[Excerpts from a dataset]
┄┄┄┄┄┄

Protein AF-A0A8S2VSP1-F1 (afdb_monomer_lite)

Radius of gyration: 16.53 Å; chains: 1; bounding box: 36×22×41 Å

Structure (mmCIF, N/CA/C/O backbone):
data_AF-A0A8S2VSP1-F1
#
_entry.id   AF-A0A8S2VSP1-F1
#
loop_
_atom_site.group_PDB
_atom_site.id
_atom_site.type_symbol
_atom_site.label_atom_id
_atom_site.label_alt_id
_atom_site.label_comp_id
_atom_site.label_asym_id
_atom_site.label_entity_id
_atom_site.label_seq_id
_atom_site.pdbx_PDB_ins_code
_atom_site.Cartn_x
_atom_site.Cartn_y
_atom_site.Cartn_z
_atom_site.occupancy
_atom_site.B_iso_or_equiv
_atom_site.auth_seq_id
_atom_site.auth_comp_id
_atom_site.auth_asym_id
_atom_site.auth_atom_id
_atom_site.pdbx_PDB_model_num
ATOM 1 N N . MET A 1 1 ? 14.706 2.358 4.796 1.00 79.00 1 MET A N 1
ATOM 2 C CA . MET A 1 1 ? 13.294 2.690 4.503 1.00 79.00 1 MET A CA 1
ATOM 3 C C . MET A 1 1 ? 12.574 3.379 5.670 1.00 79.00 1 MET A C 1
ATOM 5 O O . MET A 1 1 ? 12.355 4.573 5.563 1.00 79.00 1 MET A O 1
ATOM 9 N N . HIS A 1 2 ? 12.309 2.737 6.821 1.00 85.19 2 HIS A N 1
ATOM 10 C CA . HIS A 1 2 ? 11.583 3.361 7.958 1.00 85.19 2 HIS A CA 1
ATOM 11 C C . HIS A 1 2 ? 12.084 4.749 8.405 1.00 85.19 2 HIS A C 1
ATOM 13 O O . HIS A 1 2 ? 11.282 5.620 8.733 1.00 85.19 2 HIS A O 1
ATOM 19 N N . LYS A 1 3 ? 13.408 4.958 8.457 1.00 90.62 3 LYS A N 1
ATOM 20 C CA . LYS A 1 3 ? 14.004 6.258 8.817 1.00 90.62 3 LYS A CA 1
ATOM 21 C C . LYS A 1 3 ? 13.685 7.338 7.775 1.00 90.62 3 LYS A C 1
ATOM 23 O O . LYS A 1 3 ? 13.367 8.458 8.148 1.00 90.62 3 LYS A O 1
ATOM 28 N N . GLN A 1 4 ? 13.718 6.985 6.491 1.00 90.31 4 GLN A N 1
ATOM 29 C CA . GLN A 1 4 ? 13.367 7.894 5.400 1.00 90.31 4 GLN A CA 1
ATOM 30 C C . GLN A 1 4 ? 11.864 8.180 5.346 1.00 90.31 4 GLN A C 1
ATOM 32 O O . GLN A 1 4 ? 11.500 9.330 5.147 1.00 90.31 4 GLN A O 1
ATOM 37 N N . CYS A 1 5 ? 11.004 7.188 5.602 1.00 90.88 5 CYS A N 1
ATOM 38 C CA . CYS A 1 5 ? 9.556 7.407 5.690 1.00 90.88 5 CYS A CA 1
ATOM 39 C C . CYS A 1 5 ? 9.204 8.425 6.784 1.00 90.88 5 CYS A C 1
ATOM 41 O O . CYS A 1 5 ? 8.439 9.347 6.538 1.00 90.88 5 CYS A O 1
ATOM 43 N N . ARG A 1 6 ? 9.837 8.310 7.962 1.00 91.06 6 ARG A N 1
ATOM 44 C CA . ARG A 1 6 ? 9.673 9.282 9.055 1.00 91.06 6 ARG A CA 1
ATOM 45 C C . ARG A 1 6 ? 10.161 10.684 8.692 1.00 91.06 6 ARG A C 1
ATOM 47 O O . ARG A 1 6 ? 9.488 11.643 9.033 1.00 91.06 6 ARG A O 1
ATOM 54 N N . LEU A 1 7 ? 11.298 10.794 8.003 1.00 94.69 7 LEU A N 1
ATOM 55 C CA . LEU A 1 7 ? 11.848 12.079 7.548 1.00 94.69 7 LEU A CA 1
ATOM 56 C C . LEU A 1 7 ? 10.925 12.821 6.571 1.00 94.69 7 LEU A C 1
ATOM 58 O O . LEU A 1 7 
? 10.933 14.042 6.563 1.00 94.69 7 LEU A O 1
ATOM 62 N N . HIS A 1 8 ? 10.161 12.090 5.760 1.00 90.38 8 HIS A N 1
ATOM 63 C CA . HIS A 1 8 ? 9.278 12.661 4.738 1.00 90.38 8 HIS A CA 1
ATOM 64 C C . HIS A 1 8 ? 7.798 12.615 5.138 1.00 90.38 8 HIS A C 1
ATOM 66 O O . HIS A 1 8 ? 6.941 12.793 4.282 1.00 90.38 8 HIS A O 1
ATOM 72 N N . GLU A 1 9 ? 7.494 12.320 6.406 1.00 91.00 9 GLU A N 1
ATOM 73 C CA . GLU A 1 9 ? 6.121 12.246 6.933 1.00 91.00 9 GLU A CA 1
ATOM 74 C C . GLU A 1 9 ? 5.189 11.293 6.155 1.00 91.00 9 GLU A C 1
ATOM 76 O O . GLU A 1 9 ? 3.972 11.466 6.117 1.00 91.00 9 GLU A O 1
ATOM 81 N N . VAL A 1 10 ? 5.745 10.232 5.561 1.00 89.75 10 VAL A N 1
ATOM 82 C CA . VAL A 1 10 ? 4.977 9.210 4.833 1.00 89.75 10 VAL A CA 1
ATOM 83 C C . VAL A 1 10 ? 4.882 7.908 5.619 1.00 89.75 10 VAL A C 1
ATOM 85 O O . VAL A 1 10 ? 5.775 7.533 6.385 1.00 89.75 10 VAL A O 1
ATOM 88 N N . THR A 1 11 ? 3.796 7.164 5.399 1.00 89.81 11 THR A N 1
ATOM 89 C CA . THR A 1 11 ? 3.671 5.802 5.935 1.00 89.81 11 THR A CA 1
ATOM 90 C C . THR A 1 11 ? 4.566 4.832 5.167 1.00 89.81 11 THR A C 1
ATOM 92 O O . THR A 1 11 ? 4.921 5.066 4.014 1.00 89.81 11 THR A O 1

┄┄┄┄┄┄

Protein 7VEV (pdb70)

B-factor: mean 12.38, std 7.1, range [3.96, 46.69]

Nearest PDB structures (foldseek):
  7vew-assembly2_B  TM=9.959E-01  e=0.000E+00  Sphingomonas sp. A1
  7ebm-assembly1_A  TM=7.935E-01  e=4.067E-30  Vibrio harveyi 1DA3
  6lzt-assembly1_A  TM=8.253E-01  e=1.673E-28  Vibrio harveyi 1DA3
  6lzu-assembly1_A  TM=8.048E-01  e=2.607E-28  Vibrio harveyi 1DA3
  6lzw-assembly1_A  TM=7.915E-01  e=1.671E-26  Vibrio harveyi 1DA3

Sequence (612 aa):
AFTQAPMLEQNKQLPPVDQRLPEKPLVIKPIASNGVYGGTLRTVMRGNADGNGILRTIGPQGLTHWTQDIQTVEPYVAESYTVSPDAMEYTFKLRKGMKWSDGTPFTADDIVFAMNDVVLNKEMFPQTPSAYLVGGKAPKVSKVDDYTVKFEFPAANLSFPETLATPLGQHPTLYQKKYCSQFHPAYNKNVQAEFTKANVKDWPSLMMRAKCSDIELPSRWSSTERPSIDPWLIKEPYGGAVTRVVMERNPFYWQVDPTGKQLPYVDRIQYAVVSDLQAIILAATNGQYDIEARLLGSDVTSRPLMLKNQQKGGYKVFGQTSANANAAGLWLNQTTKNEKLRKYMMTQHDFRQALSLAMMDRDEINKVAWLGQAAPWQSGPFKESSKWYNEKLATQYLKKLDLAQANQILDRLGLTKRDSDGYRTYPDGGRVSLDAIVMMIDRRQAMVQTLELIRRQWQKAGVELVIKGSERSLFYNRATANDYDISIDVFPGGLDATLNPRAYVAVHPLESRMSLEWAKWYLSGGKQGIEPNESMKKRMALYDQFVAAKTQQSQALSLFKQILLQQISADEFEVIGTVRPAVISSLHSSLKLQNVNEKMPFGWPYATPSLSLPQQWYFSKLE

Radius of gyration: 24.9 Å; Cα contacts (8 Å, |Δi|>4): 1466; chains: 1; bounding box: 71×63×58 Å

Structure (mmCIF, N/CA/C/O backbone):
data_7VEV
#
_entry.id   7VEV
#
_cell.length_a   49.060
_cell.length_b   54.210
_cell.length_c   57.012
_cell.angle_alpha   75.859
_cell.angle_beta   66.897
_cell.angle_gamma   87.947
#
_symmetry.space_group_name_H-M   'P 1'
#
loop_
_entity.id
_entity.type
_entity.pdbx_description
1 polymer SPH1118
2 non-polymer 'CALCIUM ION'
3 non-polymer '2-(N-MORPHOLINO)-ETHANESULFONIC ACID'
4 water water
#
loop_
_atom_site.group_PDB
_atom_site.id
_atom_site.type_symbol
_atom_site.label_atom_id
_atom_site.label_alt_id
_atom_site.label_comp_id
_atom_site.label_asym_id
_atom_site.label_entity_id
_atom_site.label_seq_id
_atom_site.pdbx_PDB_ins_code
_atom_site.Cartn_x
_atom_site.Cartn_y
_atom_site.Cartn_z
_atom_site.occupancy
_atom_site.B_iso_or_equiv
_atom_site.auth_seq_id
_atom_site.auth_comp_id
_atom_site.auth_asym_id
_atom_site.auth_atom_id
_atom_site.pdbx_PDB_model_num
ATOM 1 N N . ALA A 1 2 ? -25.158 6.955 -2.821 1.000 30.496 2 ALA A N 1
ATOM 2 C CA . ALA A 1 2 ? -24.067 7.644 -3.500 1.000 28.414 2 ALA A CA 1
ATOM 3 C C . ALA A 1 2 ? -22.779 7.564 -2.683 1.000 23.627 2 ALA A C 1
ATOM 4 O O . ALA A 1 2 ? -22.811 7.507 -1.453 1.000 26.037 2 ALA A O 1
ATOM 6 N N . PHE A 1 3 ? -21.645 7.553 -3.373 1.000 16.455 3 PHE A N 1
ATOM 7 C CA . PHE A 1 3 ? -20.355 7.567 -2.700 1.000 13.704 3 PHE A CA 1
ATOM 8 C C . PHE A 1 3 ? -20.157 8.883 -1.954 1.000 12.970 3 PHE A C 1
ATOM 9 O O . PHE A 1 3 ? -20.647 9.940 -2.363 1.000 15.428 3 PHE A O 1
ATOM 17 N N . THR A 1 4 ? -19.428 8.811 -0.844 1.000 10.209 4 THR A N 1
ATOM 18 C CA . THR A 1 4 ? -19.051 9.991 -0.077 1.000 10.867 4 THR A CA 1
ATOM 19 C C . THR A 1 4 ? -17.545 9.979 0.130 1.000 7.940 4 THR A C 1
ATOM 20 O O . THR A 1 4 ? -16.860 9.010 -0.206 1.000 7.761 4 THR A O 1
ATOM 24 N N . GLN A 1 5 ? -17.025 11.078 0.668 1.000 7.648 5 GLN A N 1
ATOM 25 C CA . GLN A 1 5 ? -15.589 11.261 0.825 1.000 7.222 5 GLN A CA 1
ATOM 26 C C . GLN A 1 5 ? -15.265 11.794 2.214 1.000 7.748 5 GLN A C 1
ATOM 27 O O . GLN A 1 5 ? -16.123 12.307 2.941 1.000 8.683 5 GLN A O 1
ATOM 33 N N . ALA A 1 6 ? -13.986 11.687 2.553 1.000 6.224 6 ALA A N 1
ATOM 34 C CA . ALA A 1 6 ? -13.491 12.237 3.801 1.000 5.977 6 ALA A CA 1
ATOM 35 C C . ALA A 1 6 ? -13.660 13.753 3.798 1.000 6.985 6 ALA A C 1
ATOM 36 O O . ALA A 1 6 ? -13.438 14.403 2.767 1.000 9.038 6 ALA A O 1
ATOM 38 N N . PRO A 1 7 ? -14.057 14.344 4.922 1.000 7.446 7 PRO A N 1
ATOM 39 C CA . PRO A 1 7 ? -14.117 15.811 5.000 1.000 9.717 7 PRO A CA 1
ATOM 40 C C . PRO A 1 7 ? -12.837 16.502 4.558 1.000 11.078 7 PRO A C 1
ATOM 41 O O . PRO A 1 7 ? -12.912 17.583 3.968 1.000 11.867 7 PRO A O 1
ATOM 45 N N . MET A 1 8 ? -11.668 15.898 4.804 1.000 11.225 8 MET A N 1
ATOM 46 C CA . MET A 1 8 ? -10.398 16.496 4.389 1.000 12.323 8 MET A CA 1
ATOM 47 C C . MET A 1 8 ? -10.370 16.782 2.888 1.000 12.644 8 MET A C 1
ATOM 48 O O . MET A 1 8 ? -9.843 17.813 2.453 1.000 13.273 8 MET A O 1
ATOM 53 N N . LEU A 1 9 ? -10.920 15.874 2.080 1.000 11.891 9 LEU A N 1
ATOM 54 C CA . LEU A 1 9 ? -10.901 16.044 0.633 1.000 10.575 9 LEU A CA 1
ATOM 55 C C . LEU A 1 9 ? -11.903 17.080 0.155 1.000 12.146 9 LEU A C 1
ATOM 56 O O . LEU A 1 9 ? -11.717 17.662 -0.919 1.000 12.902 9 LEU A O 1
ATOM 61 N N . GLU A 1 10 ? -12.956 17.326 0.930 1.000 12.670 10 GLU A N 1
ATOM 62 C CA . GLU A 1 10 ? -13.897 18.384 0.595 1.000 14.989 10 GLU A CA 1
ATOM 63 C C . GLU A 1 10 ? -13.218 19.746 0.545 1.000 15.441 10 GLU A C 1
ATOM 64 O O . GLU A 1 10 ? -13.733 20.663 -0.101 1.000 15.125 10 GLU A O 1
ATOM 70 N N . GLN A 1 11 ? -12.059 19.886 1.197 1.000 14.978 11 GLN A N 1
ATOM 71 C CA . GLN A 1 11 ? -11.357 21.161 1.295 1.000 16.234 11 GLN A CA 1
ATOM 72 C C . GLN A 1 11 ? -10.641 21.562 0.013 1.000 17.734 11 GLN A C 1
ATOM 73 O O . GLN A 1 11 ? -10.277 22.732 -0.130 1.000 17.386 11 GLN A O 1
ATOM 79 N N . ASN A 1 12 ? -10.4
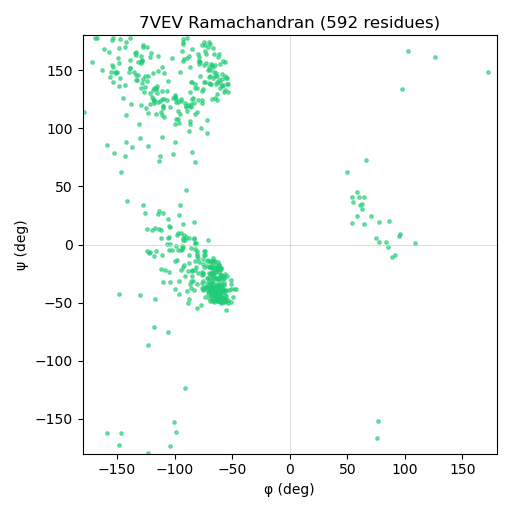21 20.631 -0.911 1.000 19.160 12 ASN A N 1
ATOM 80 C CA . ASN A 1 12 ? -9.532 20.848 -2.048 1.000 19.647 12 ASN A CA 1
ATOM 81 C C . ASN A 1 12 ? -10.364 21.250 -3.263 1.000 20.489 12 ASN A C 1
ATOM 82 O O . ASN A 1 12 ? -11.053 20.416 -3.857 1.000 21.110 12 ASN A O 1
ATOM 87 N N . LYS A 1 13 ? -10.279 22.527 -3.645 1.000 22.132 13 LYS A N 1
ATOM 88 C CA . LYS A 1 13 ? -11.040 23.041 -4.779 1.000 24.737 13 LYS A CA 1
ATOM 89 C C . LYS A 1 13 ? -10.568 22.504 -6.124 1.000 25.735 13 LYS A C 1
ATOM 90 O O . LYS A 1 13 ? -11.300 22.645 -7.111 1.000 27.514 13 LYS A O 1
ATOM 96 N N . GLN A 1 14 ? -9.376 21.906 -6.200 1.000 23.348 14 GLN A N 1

┄┄┄┄┄┄

Problem statement: Print, from the entries above, the line with "ATOM 54 N N", the line with "ATOM 88 N N" and all lines between them, exactly and with nothing else.

Result:
ATOM 54 N N . LEU A 1 7 ? 11.298 10.794 8.003 1.00 94.69 7 LEU A N 1
ATOM 55 C CA . LEU A 1 7 ? 11.848 12.079 7.548 1.00 94.69 7 LEU A CA 1
ATOM 56 C C . LEU A 1 7 ? 10.925 12.821 6.571 1.00 94.69 7 LEU A C 1
ATOM 58 O O . LEU A 1 7 
? 10.933 14.042 6.563 1.00 94.69 7 LEU A O 1
ATOM 62 N N . HIS A 1 8 ? 10.161 12.090 5.760 1.00 90.38 8 HIS A N 1
ATOM 63 C CA . HIS A 1 8 ? 9.278 12.661 4.738 1.00 90.38 8 HIS A CA 1
ATOM 64 C C . HIS A 1 8 ? 7.798 12.615 5.138 1.00 90.38 8 HIS A C 1
ATOM 66 O O . HIS A 1 8 ? 6.941 12.793 4.282 1.00 90.38 8 HIS A O 1
ATOM 72 N N . GLU A 1 9 ? 7.494 12.320 6.406 1.00 91.00 9 GLU A N 1
ATOM 73 C CA . GLU A 1 9 ? 6.121 12.246 6.933 1.00 91.00 9 GLU A CA 1
ATOM 74 C C . GLU A 1 9 ? 5.189 11.293 6.155 1.00 91.00 9 GLU A C 1
ATOM 76 O O . GLU A 1 9 ? 3.972 11.466 6.117 1.00 91.00 9 GLU A O 1
ATOM 81 N N . VAL A 1 10 ? 5.745 10.232 5.561 1.00 89.75 10 VAL A N 1
ATOM 82 C CA . VAL A 1 10 ? 4.977 9.210 4.833 1.00 89.75 10 VAL A CA 1
ATOM 83 C C . VAL A 1 10 ? 4.882 7.908 5.619 1.00 89.75 10 VAL A C 1
ATOM 85 O O . VAL A 1 10 ? 5.775 7.533 6.385 1.00 89.75 10 VAL A O 1
ATOM 88 N N . THR A 1 11 ? 3.796 7.164 5.399 1.00 89.81 11 THR A N 1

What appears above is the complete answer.